Because you can’t raise emotionally safe kids from an emotionally unsafe place.
Parenting isn’t just about raising children, it’s about meeting the unhealed parts of yourself you didn’t know were still there. Every tantrum, every slammed door, every exhausted “Mom!” can stir something old inside you – an echo of your own unmet needs.
In a recent episode of the MOMents podcast, I spoke with Marizanne Naested, a trauma-informed sexuality and relationship counsellor, about what it really means to heal while parenting and why doing so is the bravest form of love there is.
When Your Inner Child Meets Your Actual Child
Marizanne explained that trauma isn’t only the big, visible things, it’s the quiet lessons we absorbed when we were too small to question them. It’s the people-pleasing, the fear of getting it wrong, the belief that love has to be earned. Those coping strategies kept us safe once, but now, they can become barriers between us and our children.
You know that moment when you snap at your kid and instantly feel guilty? That’s not just a “bad mom” moment. It’s your nervous system replaying an old story. Healing begins when you pause and ask, “What is this really about?”
The awareness itself is progress.
The Radical Transformation of Motherhood
Motherhood doesn’t just change your schedule, it rewires your brain, body and sense of self. It’s a complete identity shift, yet no one warns you that grief is part of it. Grief for your old independence. For the version of you who slept, dreamed and had long, uninterrupted thoughts.
We keep trying to “get back” to who we were before, but as Marizanne reminded me, you’re not supposed to go back. The goal isn’t to return, it’s to integrate. To let the old you and the new you coexist with compassion.
Building Support While You Break Cycles
Healing isn’t something you do in isolation. It’s relational.

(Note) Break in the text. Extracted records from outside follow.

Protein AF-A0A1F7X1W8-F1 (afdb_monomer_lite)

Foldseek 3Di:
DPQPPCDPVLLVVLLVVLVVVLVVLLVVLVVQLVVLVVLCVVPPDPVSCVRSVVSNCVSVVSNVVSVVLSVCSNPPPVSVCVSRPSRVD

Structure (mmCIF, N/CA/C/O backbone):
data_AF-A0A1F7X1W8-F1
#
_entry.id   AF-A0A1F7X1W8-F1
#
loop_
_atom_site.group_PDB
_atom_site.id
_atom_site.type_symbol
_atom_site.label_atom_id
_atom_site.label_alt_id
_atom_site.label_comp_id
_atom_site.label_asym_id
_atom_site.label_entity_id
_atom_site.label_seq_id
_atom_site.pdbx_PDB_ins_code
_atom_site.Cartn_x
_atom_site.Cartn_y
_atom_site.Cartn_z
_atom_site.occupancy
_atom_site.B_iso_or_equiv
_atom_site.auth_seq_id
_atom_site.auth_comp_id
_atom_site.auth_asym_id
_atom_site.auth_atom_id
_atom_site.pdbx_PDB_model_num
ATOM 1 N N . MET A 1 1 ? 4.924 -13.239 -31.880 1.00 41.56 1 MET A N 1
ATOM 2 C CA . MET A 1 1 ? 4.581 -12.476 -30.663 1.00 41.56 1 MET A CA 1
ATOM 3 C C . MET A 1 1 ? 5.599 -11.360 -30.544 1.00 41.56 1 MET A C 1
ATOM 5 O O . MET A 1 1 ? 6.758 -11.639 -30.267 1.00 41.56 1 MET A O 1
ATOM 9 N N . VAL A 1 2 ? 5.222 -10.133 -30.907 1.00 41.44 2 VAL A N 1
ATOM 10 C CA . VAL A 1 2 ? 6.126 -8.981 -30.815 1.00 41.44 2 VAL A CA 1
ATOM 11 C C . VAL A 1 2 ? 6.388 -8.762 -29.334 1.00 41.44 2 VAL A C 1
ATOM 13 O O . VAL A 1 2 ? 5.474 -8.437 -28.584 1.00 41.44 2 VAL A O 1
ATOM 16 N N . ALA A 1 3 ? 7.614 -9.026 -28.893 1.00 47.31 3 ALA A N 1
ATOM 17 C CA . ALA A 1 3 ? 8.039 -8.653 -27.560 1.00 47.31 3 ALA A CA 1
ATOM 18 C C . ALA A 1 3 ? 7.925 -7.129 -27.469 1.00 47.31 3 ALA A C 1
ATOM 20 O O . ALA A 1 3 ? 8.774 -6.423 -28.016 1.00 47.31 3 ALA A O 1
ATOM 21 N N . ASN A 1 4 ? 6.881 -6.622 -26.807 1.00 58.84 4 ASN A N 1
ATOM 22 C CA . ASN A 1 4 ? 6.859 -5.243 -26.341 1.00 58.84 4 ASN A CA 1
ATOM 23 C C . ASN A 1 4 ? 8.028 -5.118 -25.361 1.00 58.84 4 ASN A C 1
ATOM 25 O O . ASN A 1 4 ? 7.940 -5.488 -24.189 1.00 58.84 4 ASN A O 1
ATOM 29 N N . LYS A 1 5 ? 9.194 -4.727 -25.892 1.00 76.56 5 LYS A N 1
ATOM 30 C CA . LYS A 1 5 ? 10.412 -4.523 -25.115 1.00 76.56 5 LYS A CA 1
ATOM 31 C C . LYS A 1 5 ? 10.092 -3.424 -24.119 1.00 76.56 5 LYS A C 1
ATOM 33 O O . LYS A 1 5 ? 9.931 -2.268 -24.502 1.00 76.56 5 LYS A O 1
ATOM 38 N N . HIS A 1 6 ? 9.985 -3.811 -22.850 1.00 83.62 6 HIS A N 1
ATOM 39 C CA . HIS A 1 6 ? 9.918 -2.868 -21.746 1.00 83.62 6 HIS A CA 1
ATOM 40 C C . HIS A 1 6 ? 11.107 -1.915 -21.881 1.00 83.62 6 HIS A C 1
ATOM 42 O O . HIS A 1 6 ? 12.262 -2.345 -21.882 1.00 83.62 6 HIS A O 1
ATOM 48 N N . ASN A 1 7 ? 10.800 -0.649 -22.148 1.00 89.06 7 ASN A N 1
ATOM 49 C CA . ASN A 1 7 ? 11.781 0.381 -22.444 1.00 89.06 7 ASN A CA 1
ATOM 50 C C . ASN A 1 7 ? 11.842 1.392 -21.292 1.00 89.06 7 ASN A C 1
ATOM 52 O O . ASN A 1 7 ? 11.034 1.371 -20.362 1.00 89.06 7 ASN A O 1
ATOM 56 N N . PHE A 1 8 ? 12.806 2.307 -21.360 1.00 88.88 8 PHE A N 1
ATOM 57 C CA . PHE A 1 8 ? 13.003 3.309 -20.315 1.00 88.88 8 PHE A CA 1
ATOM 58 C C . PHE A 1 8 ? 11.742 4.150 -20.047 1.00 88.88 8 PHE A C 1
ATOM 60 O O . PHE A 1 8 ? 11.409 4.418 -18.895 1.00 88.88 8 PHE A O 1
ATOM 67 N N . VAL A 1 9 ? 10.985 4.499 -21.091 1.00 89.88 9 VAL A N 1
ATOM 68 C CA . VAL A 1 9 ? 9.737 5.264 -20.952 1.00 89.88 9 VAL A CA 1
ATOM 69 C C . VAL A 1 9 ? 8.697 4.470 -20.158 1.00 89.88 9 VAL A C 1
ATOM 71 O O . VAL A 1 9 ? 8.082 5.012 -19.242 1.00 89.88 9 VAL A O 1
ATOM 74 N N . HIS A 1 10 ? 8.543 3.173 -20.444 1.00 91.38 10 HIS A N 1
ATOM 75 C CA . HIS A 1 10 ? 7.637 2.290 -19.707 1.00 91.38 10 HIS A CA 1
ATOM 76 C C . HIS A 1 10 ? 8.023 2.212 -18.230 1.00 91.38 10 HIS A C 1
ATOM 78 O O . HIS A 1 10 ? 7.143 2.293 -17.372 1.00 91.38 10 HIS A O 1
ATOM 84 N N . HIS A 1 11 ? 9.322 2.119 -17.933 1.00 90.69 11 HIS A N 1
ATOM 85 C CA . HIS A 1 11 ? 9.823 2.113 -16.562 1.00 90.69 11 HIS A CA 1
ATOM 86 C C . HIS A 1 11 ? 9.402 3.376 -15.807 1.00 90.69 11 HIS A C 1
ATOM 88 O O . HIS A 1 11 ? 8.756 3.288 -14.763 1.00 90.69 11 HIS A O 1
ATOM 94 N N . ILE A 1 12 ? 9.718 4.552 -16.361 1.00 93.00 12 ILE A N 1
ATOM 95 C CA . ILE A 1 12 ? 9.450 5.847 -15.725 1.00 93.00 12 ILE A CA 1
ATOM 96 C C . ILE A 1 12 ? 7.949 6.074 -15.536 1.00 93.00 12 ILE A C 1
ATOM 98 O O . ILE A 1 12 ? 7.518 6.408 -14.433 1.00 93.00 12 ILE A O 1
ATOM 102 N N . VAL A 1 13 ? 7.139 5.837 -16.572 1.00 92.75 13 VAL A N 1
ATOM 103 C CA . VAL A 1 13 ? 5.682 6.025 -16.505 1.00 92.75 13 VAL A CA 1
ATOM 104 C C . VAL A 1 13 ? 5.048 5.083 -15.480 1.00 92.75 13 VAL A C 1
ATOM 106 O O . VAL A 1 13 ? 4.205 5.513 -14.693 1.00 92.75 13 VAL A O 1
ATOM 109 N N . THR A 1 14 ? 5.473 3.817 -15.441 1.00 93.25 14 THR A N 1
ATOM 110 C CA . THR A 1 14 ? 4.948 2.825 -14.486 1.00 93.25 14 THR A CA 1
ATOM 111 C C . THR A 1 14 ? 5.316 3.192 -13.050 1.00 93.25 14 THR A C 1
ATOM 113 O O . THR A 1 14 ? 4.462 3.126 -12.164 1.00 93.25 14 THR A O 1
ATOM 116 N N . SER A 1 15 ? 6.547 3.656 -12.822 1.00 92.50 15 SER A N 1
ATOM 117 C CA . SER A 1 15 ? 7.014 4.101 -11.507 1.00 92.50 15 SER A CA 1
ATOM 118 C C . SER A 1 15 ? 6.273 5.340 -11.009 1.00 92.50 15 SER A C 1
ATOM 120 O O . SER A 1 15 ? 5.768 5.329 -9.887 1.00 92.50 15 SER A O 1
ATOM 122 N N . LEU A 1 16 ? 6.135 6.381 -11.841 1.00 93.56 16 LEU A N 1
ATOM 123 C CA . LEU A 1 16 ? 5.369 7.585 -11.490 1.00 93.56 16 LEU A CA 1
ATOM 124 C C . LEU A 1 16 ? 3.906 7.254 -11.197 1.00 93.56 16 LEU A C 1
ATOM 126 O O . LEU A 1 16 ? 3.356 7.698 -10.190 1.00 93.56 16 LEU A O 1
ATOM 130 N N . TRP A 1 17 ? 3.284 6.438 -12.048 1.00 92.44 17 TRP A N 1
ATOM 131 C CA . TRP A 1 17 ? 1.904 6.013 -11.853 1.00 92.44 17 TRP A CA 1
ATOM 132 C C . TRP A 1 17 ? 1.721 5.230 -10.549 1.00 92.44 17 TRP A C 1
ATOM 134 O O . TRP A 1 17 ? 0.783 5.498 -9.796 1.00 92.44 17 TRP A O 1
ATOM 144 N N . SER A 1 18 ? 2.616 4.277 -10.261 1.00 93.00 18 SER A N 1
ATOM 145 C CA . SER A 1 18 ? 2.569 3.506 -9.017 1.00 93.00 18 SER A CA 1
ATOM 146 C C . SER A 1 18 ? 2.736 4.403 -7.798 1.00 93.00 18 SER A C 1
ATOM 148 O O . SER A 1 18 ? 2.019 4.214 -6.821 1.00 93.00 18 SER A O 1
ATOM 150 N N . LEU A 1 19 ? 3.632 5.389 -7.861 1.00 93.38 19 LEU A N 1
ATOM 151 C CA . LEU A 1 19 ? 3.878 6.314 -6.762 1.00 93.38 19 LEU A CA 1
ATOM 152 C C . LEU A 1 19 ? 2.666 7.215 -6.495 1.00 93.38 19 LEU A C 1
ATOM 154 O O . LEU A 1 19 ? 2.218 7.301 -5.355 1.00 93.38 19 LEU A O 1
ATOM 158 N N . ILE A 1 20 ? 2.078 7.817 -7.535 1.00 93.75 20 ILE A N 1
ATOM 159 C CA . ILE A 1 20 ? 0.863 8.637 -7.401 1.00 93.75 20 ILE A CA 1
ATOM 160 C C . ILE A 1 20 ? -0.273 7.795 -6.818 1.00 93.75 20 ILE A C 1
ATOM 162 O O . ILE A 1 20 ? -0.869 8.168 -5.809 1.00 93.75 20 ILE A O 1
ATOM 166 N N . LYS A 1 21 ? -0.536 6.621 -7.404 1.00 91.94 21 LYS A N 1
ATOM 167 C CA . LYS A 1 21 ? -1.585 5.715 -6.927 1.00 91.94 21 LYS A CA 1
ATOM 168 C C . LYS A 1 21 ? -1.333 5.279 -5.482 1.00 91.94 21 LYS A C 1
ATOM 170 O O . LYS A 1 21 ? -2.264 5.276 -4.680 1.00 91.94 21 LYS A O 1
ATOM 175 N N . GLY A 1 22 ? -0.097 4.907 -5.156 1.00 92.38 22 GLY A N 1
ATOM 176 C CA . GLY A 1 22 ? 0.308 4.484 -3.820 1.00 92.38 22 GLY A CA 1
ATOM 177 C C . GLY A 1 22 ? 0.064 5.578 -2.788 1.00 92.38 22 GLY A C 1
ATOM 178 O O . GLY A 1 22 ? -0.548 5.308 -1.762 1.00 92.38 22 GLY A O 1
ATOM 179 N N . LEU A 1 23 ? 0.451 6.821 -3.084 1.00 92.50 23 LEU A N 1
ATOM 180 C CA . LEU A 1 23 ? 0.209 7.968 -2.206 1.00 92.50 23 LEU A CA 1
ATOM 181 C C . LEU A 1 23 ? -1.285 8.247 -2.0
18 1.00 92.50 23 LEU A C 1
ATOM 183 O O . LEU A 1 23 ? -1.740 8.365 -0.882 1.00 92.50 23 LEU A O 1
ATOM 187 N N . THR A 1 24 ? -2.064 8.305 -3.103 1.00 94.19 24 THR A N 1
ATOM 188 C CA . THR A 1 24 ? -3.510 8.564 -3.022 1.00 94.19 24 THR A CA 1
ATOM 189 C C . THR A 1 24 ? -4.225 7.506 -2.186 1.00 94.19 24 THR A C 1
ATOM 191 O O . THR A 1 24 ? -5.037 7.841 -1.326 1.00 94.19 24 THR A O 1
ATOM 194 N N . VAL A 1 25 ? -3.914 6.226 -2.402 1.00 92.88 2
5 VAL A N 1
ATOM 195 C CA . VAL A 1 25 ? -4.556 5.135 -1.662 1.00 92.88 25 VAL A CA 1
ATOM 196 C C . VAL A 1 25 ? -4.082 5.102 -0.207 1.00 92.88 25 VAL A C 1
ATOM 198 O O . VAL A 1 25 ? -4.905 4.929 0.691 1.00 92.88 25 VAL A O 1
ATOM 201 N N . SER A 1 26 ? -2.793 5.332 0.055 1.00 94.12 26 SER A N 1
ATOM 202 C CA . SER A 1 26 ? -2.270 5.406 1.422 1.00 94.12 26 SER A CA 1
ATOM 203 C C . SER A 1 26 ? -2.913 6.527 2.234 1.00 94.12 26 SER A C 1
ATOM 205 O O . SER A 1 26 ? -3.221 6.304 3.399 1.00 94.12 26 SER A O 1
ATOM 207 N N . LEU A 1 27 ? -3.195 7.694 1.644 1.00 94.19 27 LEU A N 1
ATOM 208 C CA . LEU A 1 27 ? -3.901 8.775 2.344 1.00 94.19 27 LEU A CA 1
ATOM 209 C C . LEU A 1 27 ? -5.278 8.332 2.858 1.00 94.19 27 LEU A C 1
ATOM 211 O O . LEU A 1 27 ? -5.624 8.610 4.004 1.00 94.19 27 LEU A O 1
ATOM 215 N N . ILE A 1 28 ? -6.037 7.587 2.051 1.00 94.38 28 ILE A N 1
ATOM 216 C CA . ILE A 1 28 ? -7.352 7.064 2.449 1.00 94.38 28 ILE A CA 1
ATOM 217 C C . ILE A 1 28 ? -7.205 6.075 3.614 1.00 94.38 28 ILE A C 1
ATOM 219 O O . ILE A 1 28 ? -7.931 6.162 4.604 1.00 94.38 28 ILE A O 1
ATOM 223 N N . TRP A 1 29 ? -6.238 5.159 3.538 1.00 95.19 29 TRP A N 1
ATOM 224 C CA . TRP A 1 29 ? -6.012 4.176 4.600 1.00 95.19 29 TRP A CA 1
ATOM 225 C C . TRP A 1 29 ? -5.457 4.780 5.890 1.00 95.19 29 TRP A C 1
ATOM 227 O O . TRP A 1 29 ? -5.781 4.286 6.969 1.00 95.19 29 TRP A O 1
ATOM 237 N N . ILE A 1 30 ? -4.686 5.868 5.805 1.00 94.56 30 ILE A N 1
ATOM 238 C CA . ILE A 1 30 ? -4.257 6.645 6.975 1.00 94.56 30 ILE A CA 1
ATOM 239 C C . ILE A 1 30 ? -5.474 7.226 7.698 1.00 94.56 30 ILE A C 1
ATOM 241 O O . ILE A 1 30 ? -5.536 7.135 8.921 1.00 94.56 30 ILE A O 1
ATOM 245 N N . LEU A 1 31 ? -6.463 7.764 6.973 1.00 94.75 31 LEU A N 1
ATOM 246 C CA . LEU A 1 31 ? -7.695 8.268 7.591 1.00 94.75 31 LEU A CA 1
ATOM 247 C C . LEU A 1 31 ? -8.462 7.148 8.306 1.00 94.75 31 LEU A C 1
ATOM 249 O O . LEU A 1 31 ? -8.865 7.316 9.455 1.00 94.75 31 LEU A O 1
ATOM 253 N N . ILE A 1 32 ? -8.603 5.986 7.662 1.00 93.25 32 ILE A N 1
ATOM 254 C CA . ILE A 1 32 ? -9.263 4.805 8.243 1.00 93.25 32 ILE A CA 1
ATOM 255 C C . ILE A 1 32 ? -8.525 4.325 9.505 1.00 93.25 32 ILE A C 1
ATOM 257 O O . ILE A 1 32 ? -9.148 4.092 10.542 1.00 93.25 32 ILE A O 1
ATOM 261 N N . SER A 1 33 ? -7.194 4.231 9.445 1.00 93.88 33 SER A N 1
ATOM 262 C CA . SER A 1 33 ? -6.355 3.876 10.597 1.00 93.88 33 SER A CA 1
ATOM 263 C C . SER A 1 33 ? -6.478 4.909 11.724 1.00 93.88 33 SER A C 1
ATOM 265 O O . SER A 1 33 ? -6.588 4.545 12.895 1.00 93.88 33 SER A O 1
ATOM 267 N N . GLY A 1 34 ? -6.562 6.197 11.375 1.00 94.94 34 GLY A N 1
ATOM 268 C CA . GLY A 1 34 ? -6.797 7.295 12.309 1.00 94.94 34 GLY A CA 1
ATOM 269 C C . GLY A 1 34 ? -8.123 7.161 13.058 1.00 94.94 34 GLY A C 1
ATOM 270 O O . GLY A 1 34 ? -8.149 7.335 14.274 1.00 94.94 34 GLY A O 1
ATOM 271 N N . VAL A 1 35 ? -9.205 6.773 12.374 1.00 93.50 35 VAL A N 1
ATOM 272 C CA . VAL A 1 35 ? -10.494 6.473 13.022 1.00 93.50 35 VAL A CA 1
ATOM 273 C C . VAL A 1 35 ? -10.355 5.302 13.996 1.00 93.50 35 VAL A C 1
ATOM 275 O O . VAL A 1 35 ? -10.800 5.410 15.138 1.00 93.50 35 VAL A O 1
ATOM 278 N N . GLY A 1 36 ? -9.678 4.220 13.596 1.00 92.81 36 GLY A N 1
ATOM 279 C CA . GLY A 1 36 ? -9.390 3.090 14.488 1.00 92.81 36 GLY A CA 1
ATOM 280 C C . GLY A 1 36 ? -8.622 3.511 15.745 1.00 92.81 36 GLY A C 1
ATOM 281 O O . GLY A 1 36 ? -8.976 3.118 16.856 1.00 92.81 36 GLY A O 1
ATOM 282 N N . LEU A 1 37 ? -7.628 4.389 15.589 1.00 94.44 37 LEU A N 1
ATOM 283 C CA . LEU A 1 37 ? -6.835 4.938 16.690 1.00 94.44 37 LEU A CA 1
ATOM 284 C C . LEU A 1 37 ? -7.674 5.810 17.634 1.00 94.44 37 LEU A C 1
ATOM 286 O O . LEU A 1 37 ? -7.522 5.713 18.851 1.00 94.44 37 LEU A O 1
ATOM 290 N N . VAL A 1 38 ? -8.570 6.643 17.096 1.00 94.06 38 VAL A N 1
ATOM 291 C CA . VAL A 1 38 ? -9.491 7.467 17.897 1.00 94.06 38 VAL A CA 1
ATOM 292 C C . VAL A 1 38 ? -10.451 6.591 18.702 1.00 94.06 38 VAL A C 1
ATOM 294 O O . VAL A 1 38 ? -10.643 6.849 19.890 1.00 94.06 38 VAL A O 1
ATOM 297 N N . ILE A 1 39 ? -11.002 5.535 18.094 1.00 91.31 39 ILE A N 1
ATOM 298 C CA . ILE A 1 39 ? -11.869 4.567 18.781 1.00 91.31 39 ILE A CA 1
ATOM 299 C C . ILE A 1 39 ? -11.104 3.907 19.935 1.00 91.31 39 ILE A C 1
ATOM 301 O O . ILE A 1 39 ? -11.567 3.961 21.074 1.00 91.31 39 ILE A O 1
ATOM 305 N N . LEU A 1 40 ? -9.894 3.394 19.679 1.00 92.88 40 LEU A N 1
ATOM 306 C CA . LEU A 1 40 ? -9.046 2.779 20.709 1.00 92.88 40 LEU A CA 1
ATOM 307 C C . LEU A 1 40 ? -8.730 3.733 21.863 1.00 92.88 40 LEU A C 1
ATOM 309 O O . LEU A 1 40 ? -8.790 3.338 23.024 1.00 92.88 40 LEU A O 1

You need people who can hold space for your evolution, a partner who listens without fixing, a friend who doesn’t flinch at your mess, a therapist who helps you decode your triggers.
Even small acts like sitting under the stars with your partner, journaling your reactions or breathing before you respond rebuild emotional safety at home.
And if one partner grows faster than the other? Growth in one person still shifts the dynamic. Stay curious, stay connected and keep talking.
Transformation isn’t always synchronized, but it’s contagious.
Befriend Your Reality
Perhaps the most powerful thing Marizanne said was this: “Befriend your reality.” Healing starts when you stop resisting what is, like the sleepless nights, the frustration, the fear, and begin asking how you can meet it with intention.
Parenting will always hold mirrors up to your unhealed parts. But every time you choose reflection over reaction and compassion over control, you rewrite your family story.